孩儿听见,迟疑一下,停住脚步,身体晃两晃,转身,又向走廊走去,动作机械化,祖斐看在眼内,大笑起来。
他的真母亲抱起他,朝祖斐歉意地点点头,离去。
这就是小说家笔下所谓偶遇了。祖斐惆怅地想,她与婴儿的缘分,止于此。
“祖斐。”
“噫,你好。”
靳怀刚穿着一套藏青色西装,雪白衬衫,精神奕奕。
这正是祖斐最喜欢的两种颜色。
较早些时候,祖斐热爱换新装,大包大包买回来,天天不同款式。
结果一日她听见母亲同亲戚说:“祖斐穿那么多衣服,最好看最神气还是那套校服。”
之后她思想便有点搞通,一日比一日更走近整洁庄重的作风。
“今日精神好得多。”
祖斐停下神来“靳先生倒是抽得出空来。”
他微笑。
“真没想到小小几个花蕾便能制造一室清香。”
靳怀刚答:“我们那里盛产白色香花。”
祖斐抬起眼睛“你们那里?”
“啊。”他一怔“是。”
“靳先生是华侨吧?”
他点点头。
写作、种花、阅读,多么悠闲高雅的生活,祖斐任由想像力不切实际地飞到老远老远。
“没想到你喜欢花,改日我再替你带来。
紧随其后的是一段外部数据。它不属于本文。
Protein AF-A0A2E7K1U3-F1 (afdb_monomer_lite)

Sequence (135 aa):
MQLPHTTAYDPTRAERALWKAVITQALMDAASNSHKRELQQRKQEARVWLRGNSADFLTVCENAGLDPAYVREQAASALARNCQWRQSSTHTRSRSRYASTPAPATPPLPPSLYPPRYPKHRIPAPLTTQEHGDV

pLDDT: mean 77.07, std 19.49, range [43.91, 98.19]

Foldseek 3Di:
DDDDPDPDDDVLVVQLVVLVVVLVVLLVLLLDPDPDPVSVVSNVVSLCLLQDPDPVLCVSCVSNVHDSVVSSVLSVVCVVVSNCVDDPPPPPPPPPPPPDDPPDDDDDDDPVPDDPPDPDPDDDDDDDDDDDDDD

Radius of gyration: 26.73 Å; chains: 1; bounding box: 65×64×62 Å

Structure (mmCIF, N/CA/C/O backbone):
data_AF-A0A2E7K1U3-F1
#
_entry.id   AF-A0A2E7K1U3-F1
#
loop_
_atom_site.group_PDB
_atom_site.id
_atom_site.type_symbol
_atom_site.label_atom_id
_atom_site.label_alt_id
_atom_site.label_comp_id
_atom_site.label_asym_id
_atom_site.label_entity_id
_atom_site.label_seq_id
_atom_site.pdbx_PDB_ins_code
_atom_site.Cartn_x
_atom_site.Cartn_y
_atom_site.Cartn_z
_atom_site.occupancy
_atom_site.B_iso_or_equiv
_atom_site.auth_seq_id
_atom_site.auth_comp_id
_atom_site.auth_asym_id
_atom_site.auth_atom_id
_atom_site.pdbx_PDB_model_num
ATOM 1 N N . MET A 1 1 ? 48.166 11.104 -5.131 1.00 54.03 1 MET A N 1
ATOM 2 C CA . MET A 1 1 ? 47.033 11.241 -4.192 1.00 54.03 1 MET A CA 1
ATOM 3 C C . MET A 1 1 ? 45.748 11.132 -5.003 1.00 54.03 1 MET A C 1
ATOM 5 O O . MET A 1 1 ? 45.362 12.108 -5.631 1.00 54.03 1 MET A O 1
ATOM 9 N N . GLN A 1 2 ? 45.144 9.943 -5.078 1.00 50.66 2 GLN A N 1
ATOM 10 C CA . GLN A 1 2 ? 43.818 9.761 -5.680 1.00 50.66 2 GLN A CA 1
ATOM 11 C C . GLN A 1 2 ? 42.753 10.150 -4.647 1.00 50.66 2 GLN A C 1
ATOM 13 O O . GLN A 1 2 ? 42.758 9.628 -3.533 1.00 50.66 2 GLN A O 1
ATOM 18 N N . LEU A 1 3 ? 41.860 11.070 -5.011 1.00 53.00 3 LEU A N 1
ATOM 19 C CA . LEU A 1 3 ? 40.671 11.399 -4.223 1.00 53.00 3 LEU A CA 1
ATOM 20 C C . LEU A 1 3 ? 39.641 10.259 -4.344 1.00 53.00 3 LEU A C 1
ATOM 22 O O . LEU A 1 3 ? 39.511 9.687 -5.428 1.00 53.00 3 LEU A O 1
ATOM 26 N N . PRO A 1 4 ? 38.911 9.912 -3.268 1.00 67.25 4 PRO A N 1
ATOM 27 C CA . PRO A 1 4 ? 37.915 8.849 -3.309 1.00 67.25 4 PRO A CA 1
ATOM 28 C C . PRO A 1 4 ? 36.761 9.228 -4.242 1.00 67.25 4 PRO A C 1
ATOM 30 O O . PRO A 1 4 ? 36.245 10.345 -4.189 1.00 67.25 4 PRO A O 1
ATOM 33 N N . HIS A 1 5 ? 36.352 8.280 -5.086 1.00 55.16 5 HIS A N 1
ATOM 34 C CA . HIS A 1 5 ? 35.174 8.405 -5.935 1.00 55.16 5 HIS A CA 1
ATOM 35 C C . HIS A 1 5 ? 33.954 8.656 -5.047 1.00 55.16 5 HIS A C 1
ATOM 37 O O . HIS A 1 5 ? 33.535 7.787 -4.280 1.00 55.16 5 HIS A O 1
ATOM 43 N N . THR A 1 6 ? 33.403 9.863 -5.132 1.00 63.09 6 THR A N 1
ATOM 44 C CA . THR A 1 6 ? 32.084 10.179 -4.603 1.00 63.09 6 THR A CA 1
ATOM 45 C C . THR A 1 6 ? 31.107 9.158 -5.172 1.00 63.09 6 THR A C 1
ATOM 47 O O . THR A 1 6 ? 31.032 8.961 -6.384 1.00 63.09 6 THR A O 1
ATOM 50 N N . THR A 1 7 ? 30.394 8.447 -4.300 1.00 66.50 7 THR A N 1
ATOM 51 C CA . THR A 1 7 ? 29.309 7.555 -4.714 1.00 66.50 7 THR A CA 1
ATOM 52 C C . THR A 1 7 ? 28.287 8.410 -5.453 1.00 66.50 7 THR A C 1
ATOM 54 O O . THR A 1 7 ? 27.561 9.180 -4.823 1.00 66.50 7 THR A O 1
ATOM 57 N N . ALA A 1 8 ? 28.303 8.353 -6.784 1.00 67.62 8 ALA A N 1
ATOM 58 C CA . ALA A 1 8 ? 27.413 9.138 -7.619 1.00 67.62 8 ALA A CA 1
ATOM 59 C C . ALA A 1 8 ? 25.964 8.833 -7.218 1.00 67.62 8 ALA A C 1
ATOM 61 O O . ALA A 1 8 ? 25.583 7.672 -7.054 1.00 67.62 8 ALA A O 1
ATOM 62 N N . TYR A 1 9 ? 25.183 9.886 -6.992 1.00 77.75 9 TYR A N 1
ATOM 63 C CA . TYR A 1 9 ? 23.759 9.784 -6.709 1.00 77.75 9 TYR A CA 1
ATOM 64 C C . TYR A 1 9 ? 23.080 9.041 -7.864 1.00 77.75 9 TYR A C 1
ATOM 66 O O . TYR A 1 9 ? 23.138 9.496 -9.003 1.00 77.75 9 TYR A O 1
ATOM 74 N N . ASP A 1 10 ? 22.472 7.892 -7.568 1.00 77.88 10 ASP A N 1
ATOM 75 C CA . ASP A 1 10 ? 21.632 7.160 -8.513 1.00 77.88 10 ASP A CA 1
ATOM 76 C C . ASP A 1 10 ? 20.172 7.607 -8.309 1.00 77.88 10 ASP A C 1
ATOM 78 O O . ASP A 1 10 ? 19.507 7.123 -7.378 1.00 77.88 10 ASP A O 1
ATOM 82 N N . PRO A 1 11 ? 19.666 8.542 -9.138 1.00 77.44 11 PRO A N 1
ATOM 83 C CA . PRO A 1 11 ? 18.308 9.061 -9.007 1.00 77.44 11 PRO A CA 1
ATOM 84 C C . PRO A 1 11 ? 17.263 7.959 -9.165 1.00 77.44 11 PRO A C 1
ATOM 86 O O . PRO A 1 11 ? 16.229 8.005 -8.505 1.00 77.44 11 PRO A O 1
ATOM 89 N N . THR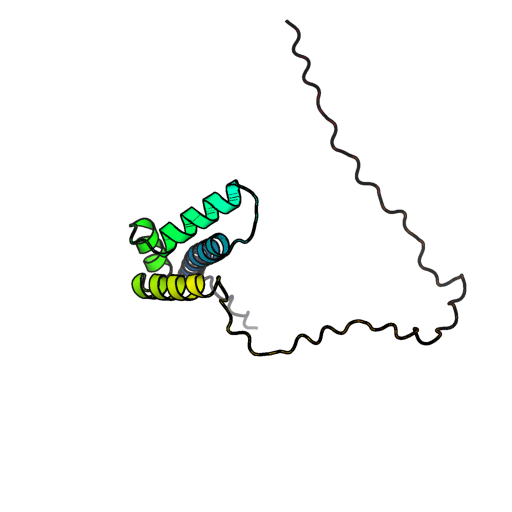 A 1 12 ? 17.544 6.930 -9.967 1.00 87.31 12 THR A N 1
ATOM 90 C CA . THR A 1 12 ? 16.586 5.854 -10.245 1.00 87.31 12 THR A CA 1
ATOM 91 C C . THR A 1 12 ? 16.353 4.994 -9.006 1.00 87.31 12 THR A C 1
ATOM 93 O O . THR A 1 12 ? 15.221 4.642 -8.668 1.00 87.31 12 THR A O 1
ATOM 96 N N . ARG A 1 13 ? 17.418 4.705 -8.248 1.00 90.19 13 ARG A N 1
ATOM 97 C CA . ARG A 1 13 ? 17.316 3.987 -6.976 1.00 90.19 13 ARG A CA 1
ATOM 98 C C . ARG A 1 13 ? 16.597 4.820 -5.920 1.00 90.19 13 ARG A C 1
ATOM 100 O O . ARG A 1 13 ? 15.802 4.262 -5.161 1.00 90.19 13 ARG A O 1
ATOM 107 N N . ALA A 1 14 ? 16.877 6.122 -5.865 1.00 93.44 14 ALA A N 1
ATOM 108 C CA . ALA A 1 14 ? 16.221 7.036 -4.935 1.00 93.44 14 ALA A CA 1
ATOM 109 C C . ALA A 1 14 ? 14.716 7.154 -5.229 1.00 93.44 14 ALA A C 1
ATOM 111 O O . ALA A 1 14 ? 13.899 7.039 -4.317 1.00 93.44 14 ALA A O 1
ATOM 112 N N . GLU A 1 15 ? 14.344 7.286 -6.499 1.00 95.38 15 GLU A N 1
ATOM 113 C CA . GLU A 1 15 ? 12.955 7.344 -6.947 1.00 95.38 15 GLU A CA 1
ATOM 114 C C . GLU A 1 15 ? 12.203 6.044 -6.638 1.00 95.38 15 GLU A C 1
ATOM 116 O O . GLU A 1 15 ? 11.150 6.062 -6.003 1.00 95.38 15 GLU A O 1
ATOM 121 N N . ARG A 1 16 ? 12.776 4.881 -6.968 1.00 96.88 16 ARG A N 1
ATOM 122 C CA . ARG A 1 16 ? 12.162 3.591 -6.609 1.00 96.88 16 ARG A CA 1
ATOM 123 C C . ARG A 1 16 ? 11.995 3.432 -5.100 1.00 96.88 16 ARG A C 1
ATOM 125 O O . ARG A 1 16 ? 11.026 2.822 -4.648 1.00 96.88 16 ARG A O 1
ATOM 132 N N . ALA A 1 17 ? 12.936 3.945 -4.307 1.00 96.44 17 ALA A N 1
ATOM 133 C CA . ALA A 1 17 ? 12.824 3.936 -2.852 1.00 96.44 17 ALA A CA 1
ATOM 134 C C . ALA A 1 17 ? 11.677 4.832 -2.362 1.00 96.44 17 ALA A C 1
ATOM 136 O O . ALA A 1 17 ? 10.947 4.423 -1.459 1.00 96.44 17 ALA A O 1
ATOM 137 N N . LEU A 1 18 ? 11.471 5.995 -2.987 1.00 97.50 18 LEU A N 1
ATOM 138 C CA . LEU A 1 18 ? 10.336 6.871 -2.706 1.00 97.50 18 LEU A CA 1
ATOM 139 C C . LEU A 1 18 ? 9.004 6.154 -2.965 1.00 97.50 18 LEU A C 1
ATOM 141 O O . LEU A 1 18 ? 8.152 6.107 -2.081 1.00 97.50 18 LEU A O 1
ATOM 145 N N . TRP A 1 19 ? 8.840 5.516 -4.124 1.00 98.19 19 TRP A N 1
ATOM 146 C CA . TRP A 1 19 ? 7.601 4.797 -4.446 1.00 98.19 19 TRP A CA 1
ATOM 147 C C . TRP A 1 19 ? 7.349 3.596 -3.525 1.00 98.19 19 TRP A C 1
ATOM 149 O O . TRP A 1 19 ? 6.222 3.361 -3.088 1.00 98.19 19 TRP A O 1
ATOM 159 N N . LYS A 1 20 ? 8.406 2.887 -3.108 1.00 98.00 20 LYS A N 1
ATOM 160 C CA . LYS A 1 20 ? 8.304 1.863 -2.050 1.00 98.00 20 LYS A CA 1
ATOM 161 C C . LYS A 1 20 ? 7.875 2.451 -0.703 1.00 98.00 20 LYS A C 1
ATOM 163 O O . LYS A 1 20 ? 7.156 1.785 0.047 1.00 98.00 20 LYS A O 1
ATOM 168 N N . ALA A 1 21 ? 8.292 3.675 -0.382 1.00 97.94 21 ALA A N 1
ATOM 169 C CA . ALA A 1 21 ? 7.874 4.354 0.839 1.00 97.94 21 ALA A CA 1
ATOM 170 C C . ALA A 1 21 ? 6.374 4.682 0.823 1.00 97.94 21 ALA A C 1
ATOM 172 O O . ALA A 1 21 ? 5.722 4.510 1.849 1.00 97.94 21 ALA A O 1
ATOM 173 N N . VAL A 1 22 ? 5.802 5.040 -0.333 1.00 98.19 22 VAL A N 1
ATOM 174 C CA . VAL A 1 22 ? 4.348 5.244 -0.490 1.00 98.19 22 VAL A CA 1
ATOM 175 C C . VAL A 1 22 ? 3.577 3.968 -0.145 1.00 98.19 22 VAL A C 1
ATOM 177 O O . VAL A 1 22 ? 2.664 3.993 0.680 1.00 98.19 22 VAL A O 1
ATOM 180 N N . ILE A 1 23 ? 3.996 2.826 -0.699 1.00 97.56 23 ILE A N 1
ATOM 181 C CA . ILE A 1 23 ? 3.386 1.522 -0.394 1.00 97.56 23 ILE A CA 1
ATOM 182 C C . ILE A 1 23 ? 3.533 1.202 1.098 1.00 97.56 23 ILE A C 1
ATOM 184 O O . ILE A 1 23 ? 2.576 0.789 1.749 1.00 97.56 23 ILE A O 1
ATOM 188 N N . THR A 1 24 ? 4.720 1.432 1.664 1.00 95.69 24 THR A N 1
ATOM 189 C CA . THR A 1 24 ? 4.986 1.197 3.091 1.00 95.69 24 THR A CA 1
ATOM 190 C C . THR A 1 24 ? 4.074 2.041 3.981 1.00 95.69 24 THR A C 1
ATOM 192 O O . THR A 1 24 ? 3.509 1.519 4.942 1.00 95.69 24 THR A O 1
ATOM 195 N N . GLN A 1 25 ? 3.878 3.316 3.644 1.00 96.69 25 GLN A N 1
ATOM 196 C CA . GLN A 1 25 ? 2.991 4.209 4.382 1.00 96.69 25 GLN A CA 1
ATOM 197 C C . GLN A 1 25 ? 1.539 3.720 4.328 1.00 96.69 25 GLN A C 1
ATOM 199 O O . GLN A 1 25 ? 0.897 3.616 5.372 1.00 96.69 25 GLN A O 1
ATOM 204 N N . ALA A 1 26 ? 1.049 3.310 3.156 1.00 96.88 26 ALA A N 1
ATOM 205 C CA . ALA A 1 26 ? -0.292 2.742 3.029 1.00 96.88 26 ALA A CA 1
ATOM 206 C C . ALA A 1 26 ? -0.471 1.473 3.888 1.00 96.88 26 ALA A C 1
ATOM 208 O O . ALA A 1 26 ? -1.505 1.289 4.534 1.00 96.88 26 ALA A O 1
ATOM 209 N N . LEU A 1 27 ? 0.547 0.607 3.965 1.00 94.81 27 LEU A N 1
ATOM 210 C CA . LEU A 1 27 ? 0.520 -0.575 4.839 1.00 94.81 27 LEU A CA 1
ATOM 211 C C . LEU A 1 27 ? 0.464 -0.186 6.325 1.00 94.81 27 LEU A C 1
ATOM 213 O O . LEU A 1 27 ? -0.264 -0.818 7.096 1.00 94.81 27 LEU A O 1
ATOM 217 N N . MET A 1 28 ? 1.192 0.858 6.732 1.00 93.12 28 MET A N 1
ATOM 218 C CA . MET A 1 28 ? 1.151 1.395 8.097 1.00 93.12 28 MET A CA 1
ATOM 219 C C . MET A 1 28 ? -0.219 1.992 8.435 1.00 93.12 28 MET A C 1
ATOM 221 O O . MET A 1 28 ? -0.763 1.703 9.503 1.00 93.12 28 MET A O 1
ATOM 225 N N . ASP A 1 29 ? -0.810 2.754 7.517 1.00 95.50 29 ASP A N 1
ATOM 226 C CA . ASP A 1 29 ? -2.133 3.353 7.700 1.00 95.50 29 ASP A CA 1
ATOM 227 C C . ASP A 1 29 ? -3.213 2.268 7.820 1.00 95.50 29 ASP A C 1
ATOM 229 O O . ASP A 1 29 ? -4.021 2.282 8.754 1.00 95.50 29 ASP A O 1
ATOM 233 N N . ALA A 1 30 ? -3.160 1.240 6.968 1.00 94.81 30 ALA A N 1
ATOM 234 C CA . ALA A 1 30 ? -4.060 0.087 7.022 1.00 94.81 30 ALA A CA 1
ATOM 235 C C . ALA A 1 30 ? -3.926 -0.745 8.320 1.00 94.81 30 ALA A C 1
ATOM 237 O O . ALA A 1 30 ? -4.883 -1.422 8.736 1.00 94.81 30 ALA A O 1
ATOM 238 N N . ALA A 1 31 ? -2.751 -0.685 8.959 1.00 91.94 31 ALA A N 1
ATOM 239 C CA . ALA A 1 31 ? -2.412 -1.325 10.230 1.00 91.94 31 ALA A CA 1
ATOM 240 C C . ALA A 1 31 ? -2.707 -0.464 11.469 1.00 91.94 31 ALA A C 1
ATOM 242 O O . ALA A 1 31 ? -2.512 -0.930 12.593 1.00 91.94 31 ALA A O 1
ATOM 243 N N . SER A 1 32 ? -3.166 0.778 11.298 1.00 91.38 32 SER A N 1
ATOM 244 C CA . SER A 1 32 ? -3.391 1.692 12.416 1.00 91.38 32 SER A CA 1
ATOM 245 C C . SER A 1 32 ? -4.394 1.131 13.434 1.00 91.38 32 SER A C 1
ATOM 247 O O . SER A 1 32 ? -5.456 0.601 13.087 1.00 91.38 32 SER A O 1
ATOM 249 N N . ASN A 1 33 ? -4.069 1.291 14.719 1.00 90.50 33 ASN A N 1
ATOM 250 C CA . ASN A 1 33 ? -4.932 0.945 15.854 1.00 90.50 33 ASN A CA 1
ATOM 251 C C . ASN A 1 33 ? -5.516 2.190 16.545 1.00 90.50 33 ASN A C 1
ATOM 253 O O . ASN A 1 33 ? -6.056 2.096 17.642 1.00 90.50 33 ASN A O 1
ATOM 257 N N . SER A 1 34 ? -5.387 3.375 15.940 1.00 91.81 34 SER A N 1
ATOM 258 C CA . SER A 1 34 ? -5.846 4.621 16.561 1.00 91.81 34 SER A CA 1
ATOM 259 C C . SER A 1 34 ? -7.366 4.730 16.595 1.00 91.81 34 SER A C 1
ATOM 261 O O . SER A 1 34 ? -8.011 4.507 15.584 1.00 91.81 34 SER A O 1
ATOM 263 N N . HIS A 1 35 ? -7.950 5.187 17.701 1.00 92.25 35 HIS A N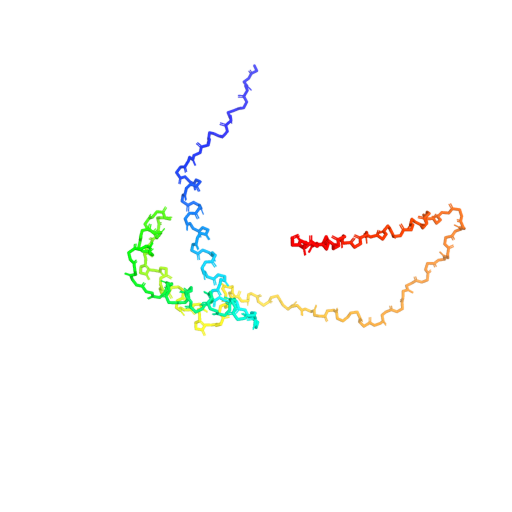 1
ATOM 264 C CA . HIS A 1 35 ? -9.395 5.446 17.797 1.00 92.25 35 HIS A CA 1
ATOM 265 C C . HIS A 1 35 ? -9.831 6.801 17.208 1.00 92.25 35 HIS A C 1
ATOM 267 O O . HIS A 1 35 ? -11.021 7.101 17.173 1.00 92.25 35 HIS A O 1
ATOM 273 N N . LYS A 1 36 ? -8.892 7.638 16.741 1.00 96.25 36 LYS A N 1
ATOM 274 C CA . LYS A 1 36 ? -9.222 8.936 16.133 1.00 96.25 36 LYS A CA 1
ATOM 275 C C . LYS A 1 36 ? -9.948 8.723 14.803 1.00 96.25 36 LYS A C 1
ATOM 277 O O . LYS A 1 36 ? -9.442 8.009 13.940 1.00 96.25 36 LYS A O 1
ATOM 282 N N . ARG A 1 37 ? -11.091 9.395 14.615 1.00 95.69 37 ARG A N 1
ATOM 283 C CA . ARG A 1 37 ? -11.956 9.244 13.427 1.00 95.69 37 ARG A CA 1
ATOM 284 C C . ARG A 1 37 ? -11.204 9.429 12.107 1.00 95.69 37 ARG A C 1
ATOM 286 O O . ARG A 1 37 ? -11.334 8.602 11.218 1.00 95.69 37 ARG A O 1
ATOM 293 N N . GLU A 1 38 ? -10.378 10.469 12.008 1.00 95.69 38 GLU A N 1
ATOM 294 C CA . GLU A 1 38 ? -9.557 10.744 10.818 1.00 95.69 38 GLU A CA 1
ATOM 295 C C . GLU A 1 38 ? -8.611 9.581 10.482 1.00 95.69 38 GLU A C 1
ATOM 297 O O . GLU A 1 38 ? -8.492 9.175 9.330 1.00 95.69 38 GLU A O 1
ATOM 302 N N . LEU A 1 39 ? -7.976 8.987 11.495 1.00 93.75 39 LEU A N 1
ATOM 303 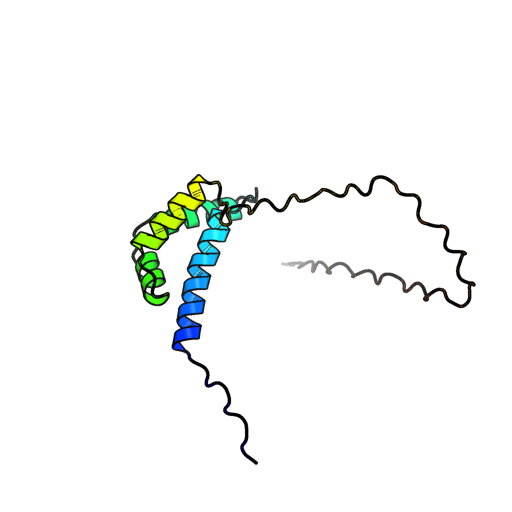C CA . LEU A 1 39 ? -7.051 7.872 11.294 1.00 93.75 39 LEU A CA 1
ATOM 304 C C . LEU A 1 39 ? -7.780 6.564 10.966 1.00 93.75 39 LEU A C 1
ATOM 306 O O . LEU A 1 39 ? -7.232 5.733 10.248 1.00 93.75 39 LEU A O 1
ATOM 310 N N . GLN A 1 40 ? -9.013 6.386 11.443 1.00 96.38 40 GLN A N 1
ATOM 311 C CA . GLN A 1 40 ? -9.867 5.268 11.033 1.00 96.38 40 GLN A CA 1
ATOM 312 C C . GLN A 1 40 ? -10.316 5.397 9.576 1.00 96.38 40 GLN A C 1
ATOM 314 O O . GLN A 1 40 ? -10.312 4.406 8.849 1.00 96.38 40 GLN A O 1
ATOM 319 N N . GLN A 1 41 ? -10.632 6.616 9.136 1.00 96.88 41 GLN A N 1
ATOM 320 C CA . GLN A 1 41 ? -10.951 6.886 7.738 1.00 96.88 41 GLN A CA 1
ATOM 321 C C . GLN A 1 41 ? -9.754 6.557 6.833 1.00 96.88 41 GLN A C 1
ATOM 323 O O . GLN A 1 41 ? -9.881 5.728 5.933 1.00 96.88 41 GLN A O 1
ATOM 328 N N . ARG A 1 42 ? -8.562 7.081 7.155 1.00 96.50 42 ARG A N 1
ATOM 329 C CA . ARG A 1 42 ? -7.318 6.767 6.424 1.00 96.50 42 ARG A CA 1
ATOM 330 C C . ARG A 1 42 ? -7.001 5.276 6.404 1.00 96.50 42 ARG A C 1
ATOM 332 O O . ARG A 1 42 ? -6.612 4.736 5.376 1.00 96.50 42 ARG A O 1
ATOM 339 N N . LYS A 1 43 ? -7.206 4.580 7.526 1.00 95.94 43 LYS A N 1
ATOM 340 C CA . LYS A 1 43 ? -7.050 3.123 7.604 1.00 95.94 43 LYS A CA 1
ATOM 341 C C . LYS A 1 43 ? -7.948 2.403 6.603 1.00 95.94 43 LYS A C 1
ATOM 343 O O . LYS A 1 43 ? -7.501 1.457 5.954 1.00 95.94 43 LYS A O 1
ATOM 348 N N . GLN A 1 44 ? -9.213 2.805 6.507 1.00 95.88 44 GLN A N 1
ATOM 349 C CA . GLN A 1 44 ? -10.162 2.182 5.591 1.00 95.88 44 GLN A CA 1
ATOM 350 C C . GLN A 1 44 ? -9.810 2.485 4.130 1.00 95.88 44 GLN A C 1
ATOM 352 O O . GLN A 1 44 ? -9.799 1.564 3.316 1.00 95.88 44 GLN A O 1
ATOM 357 N N . GLU A 1 45 ? -9.453 3.728 3.814 1.00 97.06 45 GLU A N 1
ATOM 358 C CA . GLU A 1 45 ? -8.987 4.136 2.482 1.00 97.06 45 GLU A CA 1
ATOM 359 C C . GLU A 1 45 ? -7.747 3.348 2.057 1.00 97.06 45 GLU A C 1
ATOM 361 O O . GLU A 1 45 ? -7.741 2.738 0.991 1.00 97.06 45 GLU A O 1
ATOM 366 N N . ALA A 1 46 ? -6.743 3.246 2.932 1.00 96.88 46 ALA A N 1
ATOM 367 C CA . ALA A 1 46 ? -5.534 2.477 2.669 1.00 96.88 46 ALA A CA 1
ATOM 368 C C . ALA A 1 46 ? -5.827 0.985 2.437 1.00 96.88 46 ALA A C 1
ATOM 370 O O . ALA A 1 46 ? -5.237 0.360 1.559 1.00 96.88 46 ALA A O 1
ATOM 371 N N . ARG A 1 47 ? -6.771 0.395 3.184 1.00 95.56 47 ARG A N 1
ATOM 372 C CA . ARG A 1 47 ? -7.204 -1.000 2.977 1.00 95.56 47 ARG A CA 1
ATOM 373 C C . ARG A 1 47 ? -7.878 -1.211 1.629 1.00 95.56 47 ARG A C 1
ATOM 375 O O . ARG A 1 47 ? -7.663 -2.258 1.021 1.00 95.56 47 ARG A O 1
ATOM 382 N N . VAL A 1 48 ? -8.705 -0.262 1.197 1.00 96.50 48 VAL A N 1
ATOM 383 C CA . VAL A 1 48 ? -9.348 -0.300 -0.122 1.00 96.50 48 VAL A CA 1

”
祖斐笑“我还以为今日会有缘一睹大作。”
靳怀刚想一想,看着祖斐说:“只怕你一看拙作会吓一跳。”
他说得有点认真,祖斐不禁担起心来,他到底写什么?
幸亏他又说下去:“我比较专长写报告性文字,甚为枯燥。”
“不是写小说吗?”
“小说也有很多种。”
“爱情?”
靳怀刚笑“当然,小说中少不了这个元素,”
“我一直佩服搞创作的人。”
靳怀刚又笑“不外是一份职业罢了,不过我们那里的社会风气较你们更重视艺术。”
祖斐听在耳中,颇有同感“本市颇有急功近利作风,艺术家地位不高,你们那里当然不同。”她假设他来自北美洲。
靳怀刚转变话题“看我带来什么。”
“什么?”
他提起公事包,打开来,像变戏法似地取出葡萄酒与水果沙津。
祖斐正中下怀,启然毫无顾忌地吞一口涎沫。
她心中大惑不解,食物固然鲜美吸引,但还不是主因。她觉得靳怀刚叫她松弛开怀,她可以放心率意而为,她不用防他、怕他、忌他,他不会笑她。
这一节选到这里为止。